In 2019, the number of accepted Semi-finalists increased from eight to twelve candidates. In 2021, with the global COVID-19 pandemic restricting travel across the world, the competition was held virtually.

== Past winners ==

| Year | Winner | Second Prize | Third Prize | Audience Prize |
|---|---|---|---|---|
| 2008 | Brian O'Kane | Joo Yon Sir | Not awarded | David McCaroll |
| 2009 | Diana Galvydyte | Savitri Grier | Not awarded | Diana Galvydyte |
| 2011 | Yuki Ito | Jiafeng Chen | Michael Petrov | Michael Petrov |
| 2013 | Benjamin Baker | Yuka Ishizuka | Marisol Lee | Benjamin Baker |
| 2015 | Ji Yoon Lee | Timothy Ridout | Elina Buksha | Elina Buksha |
| 2017 | Nathan Meltzer | Jonian Ilias Kadesha | Luke Hsu | Nathan Meltzer |
| 2019 | Jonathan Swensen | Jamal Aliyev | Mathilde Milwidsky | Jamal Aliyev |
| 2021 | Daniil Bulayev | SongHa Choi | Otoha Tabata | Daniil Bulayev |
| 2024 | Andrew Ilhoon Byun | Leon Blekh | Leland Ko | Leon Blekh |

=== 2009 competition ===
The overall winner of the 2nd WFISC was Diana Galyvdyte from Lithuania who also won the Audience Prize, as voted for by the audience on the night of the Final. The Second Prize went to Savitri Grier.

===2011 competition ===
The overall winner of the 3rd WFISC was Yuki Ito from Japan. The Second Prize went to Jiafeng Chen, and Third Prize was awarded to Michael Petrov, who also won the Audience Prize, as voted for by the audience on the night of the Final. The judging panel for the final consisted of Eugene Sarbu, Paul Silverthorne, Gustav Rivinius, Owain Arwel Hughes CBE, and Sean Bishop.

===2013 competition ===
The winner of the 4th WFISC was Benjamin Baker from New Zealand. Baker also won the Audience Prize, as voted for by the audience on the night of the Final. The Second Prize went to Yuka Ishizuka, and Third Prize was awarded to Marisol Lee. The judging panel for the final consisted of Erich Gruenberg, Paul Silverthorne, Thomas Demenga, David Whelton, and Alexander Van Ingen.

===2015 competition ===
The overall winner of the 5th WFISC was Ji Yoon Lee from South Korea. The Second Prize went to Timothy Ridout from Britain, and Third Prize was awarded to Elina Buksha from Latvia, who also won the Audience Prize, as voted for by the audience on the night of the Final. The judging panel for the final consisted of Erich Gruenberg, Roger Benedict, Raphael Wallfisch, David Whelton, Alexander Van Ingen, and Martin Denny.

=== 2017 competition ===
The winner of the 6th WFISC was then 16-year-old violinist Nathan Meltzer from the United States.

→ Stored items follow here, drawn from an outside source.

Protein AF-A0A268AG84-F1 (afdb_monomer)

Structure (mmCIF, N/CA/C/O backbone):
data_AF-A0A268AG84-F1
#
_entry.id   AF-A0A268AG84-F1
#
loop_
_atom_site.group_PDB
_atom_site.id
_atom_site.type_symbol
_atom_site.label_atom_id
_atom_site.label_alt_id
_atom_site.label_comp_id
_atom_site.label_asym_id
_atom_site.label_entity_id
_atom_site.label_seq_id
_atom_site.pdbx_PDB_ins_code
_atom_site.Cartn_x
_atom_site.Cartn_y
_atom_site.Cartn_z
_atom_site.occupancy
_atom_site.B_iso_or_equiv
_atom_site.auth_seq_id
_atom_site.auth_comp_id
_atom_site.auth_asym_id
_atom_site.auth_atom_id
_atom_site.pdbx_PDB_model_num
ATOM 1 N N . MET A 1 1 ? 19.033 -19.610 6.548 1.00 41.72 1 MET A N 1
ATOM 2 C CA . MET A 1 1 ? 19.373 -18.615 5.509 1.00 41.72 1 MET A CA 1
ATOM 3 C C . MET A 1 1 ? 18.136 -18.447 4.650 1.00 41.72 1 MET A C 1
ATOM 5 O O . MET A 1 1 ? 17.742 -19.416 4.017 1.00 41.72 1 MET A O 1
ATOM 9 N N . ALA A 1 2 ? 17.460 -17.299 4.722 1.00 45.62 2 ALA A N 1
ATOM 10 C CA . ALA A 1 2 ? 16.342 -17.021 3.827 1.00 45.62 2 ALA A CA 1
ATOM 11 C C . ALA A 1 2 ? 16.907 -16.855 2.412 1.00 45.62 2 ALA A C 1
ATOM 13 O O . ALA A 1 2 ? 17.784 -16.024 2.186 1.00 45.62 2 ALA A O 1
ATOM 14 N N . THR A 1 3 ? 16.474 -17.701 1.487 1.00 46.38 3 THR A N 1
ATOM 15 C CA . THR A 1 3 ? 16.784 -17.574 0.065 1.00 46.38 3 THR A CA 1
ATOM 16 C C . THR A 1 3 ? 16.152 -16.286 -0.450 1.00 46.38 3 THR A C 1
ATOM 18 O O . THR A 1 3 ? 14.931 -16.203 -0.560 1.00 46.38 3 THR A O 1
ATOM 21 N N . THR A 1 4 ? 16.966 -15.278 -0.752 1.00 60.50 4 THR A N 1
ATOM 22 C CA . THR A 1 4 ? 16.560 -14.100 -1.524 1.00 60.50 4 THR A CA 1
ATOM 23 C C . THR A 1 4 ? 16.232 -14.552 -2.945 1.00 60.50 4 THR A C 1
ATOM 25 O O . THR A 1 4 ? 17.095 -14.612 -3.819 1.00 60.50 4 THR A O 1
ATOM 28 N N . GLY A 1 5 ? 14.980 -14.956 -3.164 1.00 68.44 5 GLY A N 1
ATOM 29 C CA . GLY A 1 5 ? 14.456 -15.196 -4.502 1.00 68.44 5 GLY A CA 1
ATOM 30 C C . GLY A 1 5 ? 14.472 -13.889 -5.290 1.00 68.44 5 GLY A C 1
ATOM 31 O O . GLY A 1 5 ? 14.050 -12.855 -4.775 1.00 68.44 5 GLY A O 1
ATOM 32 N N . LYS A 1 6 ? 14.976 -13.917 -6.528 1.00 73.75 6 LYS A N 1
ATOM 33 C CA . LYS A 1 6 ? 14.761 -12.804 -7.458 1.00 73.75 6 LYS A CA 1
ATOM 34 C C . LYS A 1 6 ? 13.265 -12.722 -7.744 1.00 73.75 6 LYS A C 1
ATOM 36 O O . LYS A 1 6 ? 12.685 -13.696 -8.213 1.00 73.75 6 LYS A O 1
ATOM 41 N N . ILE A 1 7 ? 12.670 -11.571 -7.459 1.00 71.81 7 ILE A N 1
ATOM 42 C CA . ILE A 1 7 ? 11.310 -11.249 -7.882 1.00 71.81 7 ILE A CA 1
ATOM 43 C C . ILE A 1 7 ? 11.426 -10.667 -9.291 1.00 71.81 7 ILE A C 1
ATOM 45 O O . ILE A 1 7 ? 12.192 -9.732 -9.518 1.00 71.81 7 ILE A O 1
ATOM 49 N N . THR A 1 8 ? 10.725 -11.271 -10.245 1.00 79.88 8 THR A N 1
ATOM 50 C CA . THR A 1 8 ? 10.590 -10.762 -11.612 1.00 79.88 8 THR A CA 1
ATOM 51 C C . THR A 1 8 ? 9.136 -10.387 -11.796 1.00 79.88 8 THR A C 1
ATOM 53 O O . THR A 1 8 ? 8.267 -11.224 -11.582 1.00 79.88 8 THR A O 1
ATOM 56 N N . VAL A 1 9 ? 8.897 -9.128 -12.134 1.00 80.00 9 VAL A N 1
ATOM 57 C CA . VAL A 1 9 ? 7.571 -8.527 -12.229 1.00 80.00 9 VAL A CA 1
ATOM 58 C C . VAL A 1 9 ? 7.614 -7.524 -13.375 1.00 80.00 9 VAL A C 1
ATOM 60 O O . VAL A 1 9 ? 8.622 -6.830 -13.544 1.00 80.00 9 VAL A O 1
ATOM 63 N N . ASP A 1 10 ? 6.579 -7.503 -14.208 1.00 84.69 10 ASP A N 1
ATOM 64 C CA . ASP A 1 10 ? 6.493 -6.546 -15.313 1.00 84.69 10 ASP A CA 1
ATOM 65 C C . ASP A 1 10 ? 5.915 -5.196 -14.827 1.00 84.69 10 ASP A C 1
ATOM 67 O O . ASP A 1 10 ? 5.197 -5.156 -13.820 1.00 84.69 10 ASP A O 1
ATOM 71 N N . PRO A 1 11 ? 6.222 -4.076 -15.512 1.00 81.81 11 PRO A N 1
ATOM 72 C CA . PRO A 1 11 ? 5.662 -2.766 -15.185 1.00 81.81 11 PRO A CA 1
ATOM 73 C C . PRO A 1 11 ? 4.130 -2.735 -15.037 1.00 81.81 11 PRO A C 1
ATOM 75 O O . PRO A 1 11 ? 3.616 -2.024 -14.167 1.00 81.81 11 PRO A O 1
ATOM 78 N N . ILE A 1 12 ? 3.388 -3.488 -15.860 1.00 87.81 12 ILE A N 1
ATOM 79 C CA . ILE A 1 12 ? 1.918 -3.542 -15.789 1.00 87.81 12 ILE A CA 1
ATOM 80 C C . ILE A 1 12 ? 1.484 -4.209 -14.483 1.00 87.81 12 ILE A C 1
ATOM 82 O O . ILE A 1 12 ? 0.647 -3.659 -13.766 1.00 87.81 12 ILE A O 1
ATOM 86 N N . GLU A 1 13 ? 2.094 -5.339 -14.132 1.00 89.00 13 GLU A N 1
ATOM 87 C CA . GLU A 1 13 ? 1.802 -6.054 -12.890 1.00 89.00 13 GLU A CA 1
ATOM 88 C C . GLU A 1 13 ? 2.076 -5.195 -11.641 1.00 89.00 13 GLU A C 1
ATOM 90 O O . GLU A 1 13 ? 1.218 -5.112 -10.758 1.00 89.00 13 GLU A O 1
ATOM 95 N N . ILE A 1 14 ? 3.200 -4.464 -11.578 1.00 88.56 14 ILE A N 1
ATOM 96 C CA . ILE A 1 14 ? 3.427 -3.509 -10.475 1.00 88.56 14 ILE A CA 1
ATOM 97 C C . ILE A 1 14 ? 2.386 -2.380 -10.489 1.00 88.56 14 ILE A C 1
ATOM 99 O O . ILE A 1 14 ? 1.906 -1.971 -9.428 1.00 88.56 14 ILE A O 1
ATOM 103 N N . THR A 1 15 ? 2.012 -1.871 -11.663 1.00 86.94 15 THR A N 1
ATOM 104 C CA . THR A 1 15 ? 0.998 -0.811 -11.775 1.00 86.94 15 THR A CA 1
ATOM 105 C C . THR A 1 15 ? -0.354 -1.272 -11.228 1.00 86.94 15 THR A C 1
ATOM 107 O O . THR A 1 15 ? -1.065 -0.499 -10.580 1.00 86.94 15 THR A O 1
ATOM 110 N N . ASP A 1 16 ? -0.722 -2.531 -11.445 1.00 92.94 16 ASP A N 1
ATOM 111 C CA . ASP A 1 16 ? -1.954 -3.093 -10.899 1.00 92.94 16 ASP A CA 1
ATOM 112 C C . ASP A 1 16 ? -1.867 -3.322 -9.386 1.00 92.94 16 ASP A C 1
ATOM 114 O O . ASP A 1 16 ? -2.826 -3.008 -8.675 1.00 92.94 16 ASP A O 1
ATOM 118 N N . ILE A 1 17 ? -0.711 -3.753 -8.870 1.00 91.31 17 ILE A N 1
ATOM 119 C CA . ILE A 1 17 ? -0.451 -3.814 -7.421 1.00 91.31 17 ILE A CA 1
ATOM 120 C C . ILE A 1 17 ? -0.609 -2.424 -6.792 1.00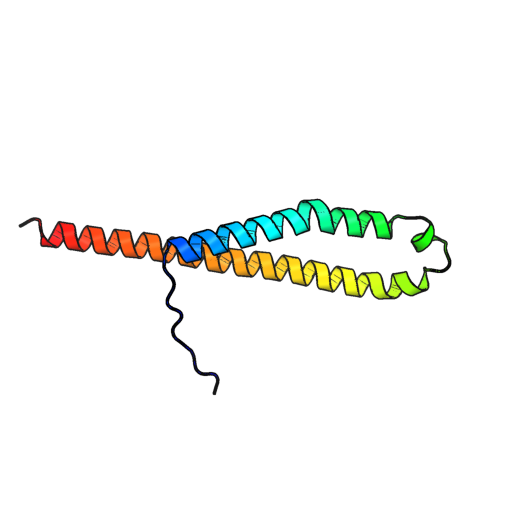 91.31 17 ILE A C 1
ATOM 122 O O . ILE A 1 17 ? -1.281 -2.281 -5.771 1.00 91.31 17 ILE A O 1
ATOM 126 N N . TYR A 1 18 ? -0.055 -1.384 -7.418 1.00 89.00 18 TYR A N 1
ATOM 127 C CA . TYR A 1 18 ? -0.199 -0.003 -6.958 1.00 89.00 18 TYR A CA 1
ATOM 128 C C . TYR A 1 18 ? -1.671 0.425 -6.853 1.00 89.00 18 TYR A C 1
ATOM 130 O O . TYR A 1 18 ? -2.091 0.940 -5.816 1.00 89.00 18 TYR A O 1
ATOM 138 N N . LYS A 1 19 ? -2.487 0.154 -7.882 1.00 91.44 19 LYS A N 1
ATOM 139 C CA . LYS A 1 19 ? -3.927 0.471 -7.856 1.00 91.44 19 LYS A CA 1
ATOM 140 C C . LYS A 1 19 ? -4.662 -0.270 -6.739 1.00 91.44 19 LYS A C 1
ATOM 142 O O . LYS A 1 19 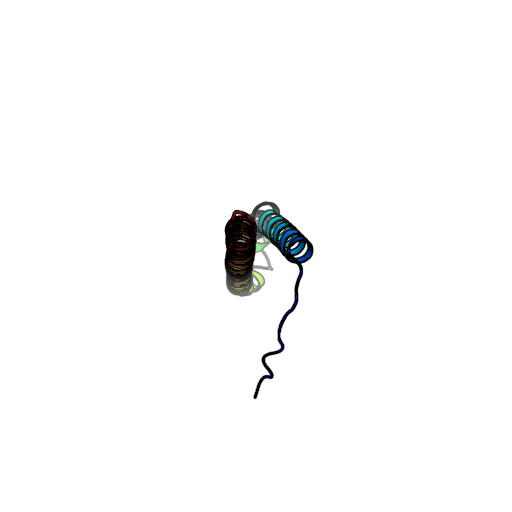? -5.527 0.314 -6.091 1.00 91.44 19 LYS A O 1
ATOM 147 N N .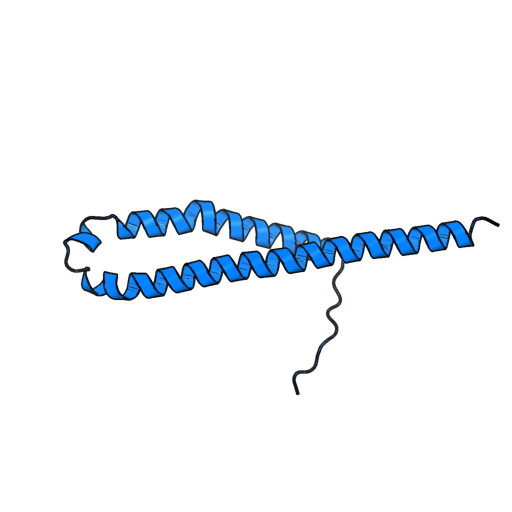 GLN A 1 20 ? -4.332 -1.541 -6.512 1.00 94.56 20 GLN A N 1
ATOM 148 C CA . GLN A 1 20 ? -4.937 -2.329 -5.435 1.00 94.56 20 GLN A CA 1
ATOM 149 C C . GLN A 1 20 ? -4.587 -1.754 -4.061 1.00 94.56 20 GLN A C 1
ATOM 151 O O . GLN A 1 20 ? -5.469 -1.602 -3.220 1.00 94.56 20 GLN A O 1
ATOM 156 N N . LEU A 1 21 ? -3.323 -1.384 -3.849 1.00 91.81 21 LEU A N 1
ATOM 157 C CA . LEU A 1 21 ? -2.878 -0.763 -2.603 1.00 91.81 21 LEU A CA 1
ATOM 158 C C . LEU A 1 21 ? -3.574 0.578 -2.356 1.00 91.81 21 LEU A C 1
ATOM 160 O O . LEU A 1 21 ? -4.045 0.814 -1.246 1.00 91.81 21 LEU A O 1
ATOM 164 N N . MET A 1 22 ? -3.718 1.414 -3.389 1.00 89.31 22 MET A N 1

The second prize went to Jonian Ilias from Greece, and third prize went to Luke Hse from the United States. The jury consisted of Pierre Amoyal, Edward Vanderspar, Raphael Wallfisch, Helen Sprott, Alexander Van Ingen, and Martin Denny.

=== 2019 competition ===
The winner of the 7th WFISC was cellist Jonathan Swensen from Denmark. The second prize was awarded to cellist Jamal Aliyev from Turkey, and the third prize was awarded to violinist Mathilde Milwidsky from England. The jury consisted of Pierre Amoyal, Wolfram Christ, David Strange, Martin Denny, Alexander Van Ingen, and Hellen Sprott.

=== 2021 competition ===
The winner of the 8th WFISC was violinist Daniil Bulayev from Latvia. The second prize went to violinist SongHa Choi from South Korea, and third place went to violinist Otoha Tabata from Japan. The jury consisted of Clio Gould, Martin Outram, Jo Cole, Martin Denny, and Alexander Van Ingen. The 2021 competition was held virtually because of the COVID-19 pandemic.

=== 2024 competition ===
The winner of the 9th WFISC was Canadian-Korean cellist Andrew Byun. The second prize went to violinist Leon Blekh from Belgium, and third prize went to American-Canadian cellist Leland Ko. The jury consisted of Joji Hattori, Lars Tomter, Natalie Clein, Martin Denny, Alexander Van Ingen, and James Williams.